▸ Problem description
In the listing below, tally each line that contains "rerio". Reply with the total only.
*** Exercise inputs ***
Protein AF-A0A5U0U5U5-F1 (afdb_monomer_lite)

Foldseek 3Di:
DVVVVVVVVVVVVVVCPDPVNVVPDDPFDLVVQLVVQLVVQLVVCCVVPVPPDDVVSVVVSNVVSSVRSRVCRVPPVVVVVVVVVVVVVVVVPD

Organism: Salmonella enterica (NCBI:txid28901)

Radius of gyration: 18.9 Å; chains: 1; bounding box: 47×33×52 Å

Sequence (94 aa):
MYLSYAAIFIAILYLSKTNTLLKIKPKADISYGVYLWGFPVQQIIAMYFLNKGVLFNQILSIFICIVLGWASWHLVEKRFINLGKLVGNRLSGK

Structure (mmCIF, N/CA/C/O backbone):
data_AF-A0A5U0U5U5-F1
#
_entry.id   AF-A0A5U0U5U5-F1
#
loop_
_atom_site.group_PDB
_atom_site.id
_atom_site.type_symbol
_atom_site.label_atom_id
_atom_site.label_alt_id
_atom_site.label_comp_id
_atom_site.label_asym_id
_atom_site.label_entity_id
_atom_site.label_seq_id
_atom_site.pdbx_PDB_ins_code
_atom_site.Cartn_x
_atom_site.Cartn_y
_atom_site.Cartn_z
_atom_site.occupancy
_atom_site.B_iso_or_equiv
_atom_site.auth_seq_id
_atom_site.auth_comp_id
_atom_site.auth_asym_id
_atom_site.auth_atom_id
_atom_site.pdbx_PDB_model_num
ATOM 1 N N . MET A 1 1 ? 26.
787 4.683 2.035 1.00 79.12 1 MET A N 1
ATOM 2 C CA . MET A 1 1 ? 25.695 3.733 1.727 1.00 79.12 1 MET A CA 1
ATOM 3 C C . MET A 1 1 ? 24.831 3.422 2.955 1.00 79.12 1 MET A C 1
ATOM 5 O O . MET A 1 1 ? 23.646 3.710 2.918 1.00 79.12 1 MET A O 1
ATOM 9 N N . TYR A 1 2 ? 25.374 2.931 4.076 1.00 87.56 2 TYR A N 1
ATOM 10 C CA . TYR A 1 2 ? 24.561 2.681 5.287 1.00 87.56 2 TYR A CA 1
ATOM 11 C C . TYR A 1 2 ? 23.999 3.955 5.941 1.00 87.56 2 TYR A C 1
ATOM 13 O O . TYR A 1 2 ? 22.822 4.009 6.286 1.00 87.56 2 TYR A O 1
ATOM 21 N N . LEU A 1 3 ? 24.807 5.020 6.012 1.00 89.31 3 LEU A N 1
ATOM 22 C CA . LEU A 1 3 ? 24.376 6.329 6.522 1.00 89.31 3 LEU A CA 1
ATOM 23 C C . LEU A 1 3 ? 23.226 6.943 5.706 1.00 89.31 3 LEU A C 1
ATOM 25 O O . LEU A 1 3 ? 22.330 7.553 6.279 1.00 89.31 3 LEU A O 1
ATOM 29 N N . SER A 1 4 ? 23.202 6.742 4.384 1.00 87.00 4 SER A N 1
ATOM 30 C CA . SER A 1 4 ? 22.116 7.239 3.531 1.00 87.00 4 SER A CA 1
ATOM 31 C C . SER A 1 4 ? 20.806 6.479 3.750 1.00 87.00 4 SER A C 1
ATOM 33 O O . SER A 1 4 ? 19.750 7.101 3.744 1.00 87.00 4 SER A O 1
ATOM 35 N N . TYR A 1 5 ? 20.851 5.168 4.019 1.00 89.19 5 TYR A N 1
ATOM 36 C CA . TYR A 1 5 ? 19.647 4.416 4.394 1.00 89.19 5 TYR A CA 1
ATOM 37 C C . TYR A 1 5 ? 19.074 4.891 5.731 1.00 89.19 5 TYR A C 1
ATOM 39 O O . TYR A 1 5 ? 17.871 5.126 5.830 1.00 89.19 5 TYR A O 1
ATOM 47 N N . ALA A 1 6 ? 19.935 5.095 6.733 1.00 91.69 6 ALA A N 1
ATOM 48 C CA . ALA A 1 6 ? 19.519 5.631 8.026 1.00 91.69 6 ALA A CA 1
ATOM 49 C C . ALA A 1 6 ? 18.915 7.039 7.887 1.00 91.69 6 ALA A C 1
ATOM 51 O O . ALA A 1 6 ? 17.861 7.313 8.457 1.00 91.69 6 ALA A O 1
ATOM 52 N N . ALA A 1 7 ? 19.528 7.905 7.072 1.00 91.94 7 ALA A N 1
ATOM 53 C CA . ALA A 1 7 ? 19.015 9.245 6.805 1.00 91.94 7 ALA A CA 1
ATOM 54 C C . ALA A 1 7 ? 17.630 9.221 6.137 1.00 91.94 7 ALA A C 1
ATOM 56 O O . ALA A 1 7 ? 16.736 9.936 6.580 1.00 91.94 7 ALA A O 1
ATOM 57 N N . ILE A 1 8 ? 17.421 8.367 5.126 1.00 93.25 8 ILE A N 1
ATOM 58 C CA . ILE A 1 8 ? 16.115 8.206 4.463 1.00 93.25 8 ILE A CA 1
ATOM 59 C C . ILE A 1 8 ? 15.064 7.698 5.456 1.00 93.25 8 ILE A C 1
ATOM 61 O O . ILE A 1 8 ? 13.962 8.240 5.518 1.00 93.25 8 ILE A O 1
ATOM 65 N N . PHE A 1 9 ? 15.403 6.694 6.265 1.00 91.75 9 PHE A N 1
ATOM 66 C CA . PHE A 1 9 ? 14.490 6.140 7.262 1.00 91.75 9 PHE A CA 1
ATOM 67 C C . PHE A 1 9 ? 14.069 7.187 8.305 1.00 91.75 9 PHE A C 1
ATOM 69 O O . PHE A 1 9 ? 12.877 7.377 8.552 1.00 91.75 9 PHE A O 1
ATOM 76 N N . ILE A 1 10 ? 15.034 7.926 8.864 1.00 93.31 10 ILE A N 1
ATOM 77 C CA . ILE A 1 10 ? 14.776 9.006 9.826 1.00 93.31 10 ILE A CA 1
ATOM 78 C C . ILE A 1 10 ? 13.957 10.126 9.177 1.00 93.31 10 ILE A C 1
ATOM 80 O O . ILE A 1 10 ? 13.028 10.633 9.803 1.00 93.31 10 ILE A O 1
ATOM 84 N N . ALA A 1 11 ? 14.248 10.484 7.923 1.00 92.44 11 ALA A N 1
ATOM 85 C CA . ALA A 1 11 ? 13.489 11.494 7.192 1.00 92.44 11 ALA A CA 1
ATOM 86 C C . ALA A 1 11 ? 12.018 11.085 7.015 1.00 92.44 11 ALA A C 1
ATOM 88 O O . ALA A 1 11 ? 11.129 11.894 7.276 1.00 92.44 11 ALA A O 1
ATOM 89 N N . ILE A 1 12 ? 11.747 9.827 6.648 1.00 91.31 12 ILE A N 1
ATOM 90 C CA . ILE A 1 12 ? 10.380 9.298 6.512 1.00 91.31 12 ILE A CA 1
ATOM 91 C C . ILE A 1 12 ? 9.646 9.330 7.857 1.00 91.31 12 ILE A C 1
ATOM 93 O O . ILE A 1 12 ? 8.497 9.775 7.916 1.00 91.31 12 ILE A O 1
*** End of Exercise inputs ***
*** Exercise inputs ***
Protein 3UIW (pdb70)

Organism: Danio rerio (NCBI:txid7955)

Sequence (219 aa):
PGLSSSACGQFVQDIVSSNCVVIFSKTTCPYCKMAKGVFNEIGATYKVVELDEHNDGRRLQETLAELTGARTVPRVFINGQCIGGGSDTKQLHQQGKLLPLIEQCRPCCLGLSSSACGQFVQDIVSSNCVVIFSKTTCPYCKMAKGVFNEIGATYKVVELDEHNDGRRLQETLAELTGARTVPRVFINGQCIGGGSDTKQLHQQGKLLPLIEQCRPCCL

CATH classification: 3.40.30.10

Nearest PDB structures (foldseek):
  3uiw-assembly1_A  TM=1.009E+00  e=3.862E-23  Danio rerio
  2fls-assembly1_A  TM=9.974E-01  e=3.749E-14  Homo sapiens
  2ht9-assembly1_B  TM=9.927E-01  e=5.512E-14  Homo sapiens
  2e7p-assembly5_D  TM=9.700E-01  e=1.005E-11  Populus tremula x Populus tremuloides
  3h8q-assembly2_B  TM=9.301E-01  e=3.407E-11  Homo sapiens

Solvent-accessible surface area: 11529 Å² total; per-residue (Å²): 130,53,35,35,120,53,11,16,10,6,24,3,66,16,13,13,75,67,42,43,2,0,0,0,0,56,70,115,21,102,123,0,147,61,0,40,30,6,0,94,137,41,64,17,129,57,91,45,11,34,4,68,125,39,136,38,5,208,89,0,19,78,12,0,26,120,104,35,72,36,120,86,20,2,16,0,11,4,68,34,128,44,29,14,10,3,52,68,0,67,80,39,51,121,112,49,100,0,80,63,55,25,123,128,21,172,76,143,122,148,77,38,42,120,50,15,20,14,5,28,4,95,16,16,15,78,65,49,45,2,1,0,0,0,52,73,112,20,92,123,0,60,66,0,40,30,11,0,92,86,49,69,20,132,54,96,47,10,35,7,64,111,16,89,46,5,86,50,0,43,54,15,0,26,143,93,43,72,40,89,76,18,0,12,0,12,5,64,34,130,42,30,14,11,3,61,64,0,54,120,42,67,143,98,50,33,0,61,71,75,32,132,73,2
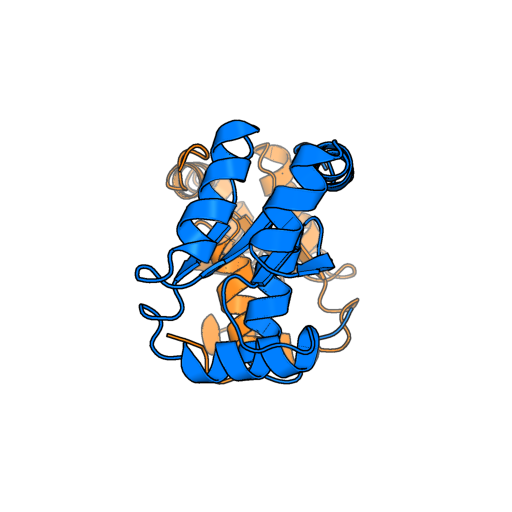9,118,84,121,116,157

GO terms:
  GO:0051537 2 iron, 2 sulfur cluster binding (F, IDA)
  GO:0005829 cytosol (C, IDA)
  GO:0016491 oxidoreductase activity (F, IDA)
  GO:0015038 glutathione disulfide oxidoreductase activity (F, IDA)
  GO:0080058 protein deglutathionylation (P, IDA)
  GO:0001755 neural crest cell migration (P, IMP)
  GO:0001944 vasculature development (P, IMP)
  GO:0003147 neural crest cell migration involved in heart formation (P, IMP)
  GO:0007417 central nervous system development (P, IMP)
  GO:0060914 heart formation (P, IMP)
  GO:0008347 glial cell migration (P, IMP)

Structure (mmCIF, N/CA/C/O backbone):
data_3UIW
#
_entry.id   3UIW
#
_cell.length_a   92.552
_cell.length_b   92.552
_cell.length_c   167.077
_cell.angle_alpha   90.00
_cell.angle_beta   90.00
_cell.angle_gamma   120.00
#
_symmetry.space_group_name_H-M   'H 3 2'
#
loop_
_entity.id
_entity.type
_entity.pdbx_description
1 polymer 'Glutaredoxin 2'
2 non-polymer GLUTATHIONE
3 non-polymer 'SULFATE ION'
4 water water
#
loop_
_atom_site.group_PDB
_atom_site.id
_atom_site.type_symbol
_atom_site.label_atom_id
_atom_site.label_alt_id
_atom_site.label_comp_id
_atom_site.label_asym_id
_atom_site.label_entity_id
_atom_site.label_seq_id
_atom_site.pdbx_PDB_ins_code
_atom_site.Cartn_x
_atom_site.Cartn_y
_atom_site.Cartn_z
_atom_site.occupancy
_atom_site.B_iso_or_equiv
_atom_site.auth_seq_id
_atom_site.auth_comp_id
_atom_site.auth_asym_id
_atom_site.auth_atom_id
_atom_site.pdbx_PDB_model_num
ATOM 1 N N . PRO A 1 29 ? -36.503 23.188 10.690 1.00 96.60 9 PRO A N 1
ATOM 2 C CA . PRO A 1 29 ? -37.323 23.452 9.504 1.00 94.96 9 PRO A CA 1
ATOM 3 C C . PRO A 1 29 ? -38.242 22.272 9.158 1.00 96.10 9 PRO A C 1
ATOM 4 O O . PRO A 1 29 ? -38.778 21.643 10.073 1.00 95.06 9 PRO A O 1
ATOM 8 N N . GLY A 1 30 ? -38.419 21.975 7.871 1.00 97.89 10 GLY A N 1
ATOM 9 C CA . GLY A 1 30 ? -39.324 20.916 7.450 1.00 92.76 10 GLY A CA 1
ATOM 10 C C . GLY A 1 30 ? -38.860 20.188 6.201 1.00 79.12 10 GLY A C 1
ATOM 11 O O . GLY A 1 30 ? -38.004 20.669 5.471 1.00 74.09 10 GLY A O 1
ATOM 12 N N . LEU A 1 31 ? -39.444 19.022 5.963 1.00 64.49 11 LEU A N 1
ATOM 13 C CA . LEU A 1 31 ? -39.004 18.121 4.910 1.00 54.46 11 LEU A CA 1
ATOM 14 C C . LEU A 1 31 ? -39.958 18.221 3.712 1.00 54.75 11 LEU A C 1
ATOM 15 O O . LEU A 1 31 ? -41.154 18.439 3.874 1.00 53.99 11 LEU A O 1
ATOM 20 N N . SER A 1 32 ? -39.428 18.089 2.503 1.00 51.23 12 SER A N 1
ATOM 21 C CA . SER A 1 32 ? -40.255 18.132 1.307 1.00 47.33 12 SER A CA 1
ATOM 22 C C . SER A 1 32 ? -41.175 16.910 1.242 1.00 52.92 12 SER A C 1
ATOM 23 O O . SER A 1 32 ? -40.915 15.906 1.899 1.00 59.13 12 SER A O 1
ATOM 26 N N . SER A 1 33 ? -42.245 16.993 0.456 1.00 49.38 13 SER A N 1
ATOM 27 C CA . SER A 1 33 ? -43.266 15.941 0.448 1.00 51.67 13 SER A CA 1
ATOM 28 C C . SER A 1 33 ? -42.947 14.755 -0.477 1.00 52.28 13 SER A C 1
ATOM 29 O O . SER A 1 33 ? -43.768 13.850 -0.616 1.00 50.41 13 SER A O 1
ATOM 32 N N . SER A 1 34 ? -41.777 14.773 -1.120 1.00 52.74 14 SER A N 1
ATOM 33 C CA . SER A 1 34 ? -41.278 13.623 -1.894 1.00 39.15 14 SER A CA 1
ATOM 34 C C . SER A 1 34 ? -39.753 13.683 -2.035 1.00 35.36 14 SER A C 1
*** End of Exercise inputs ***
▸ Your response
2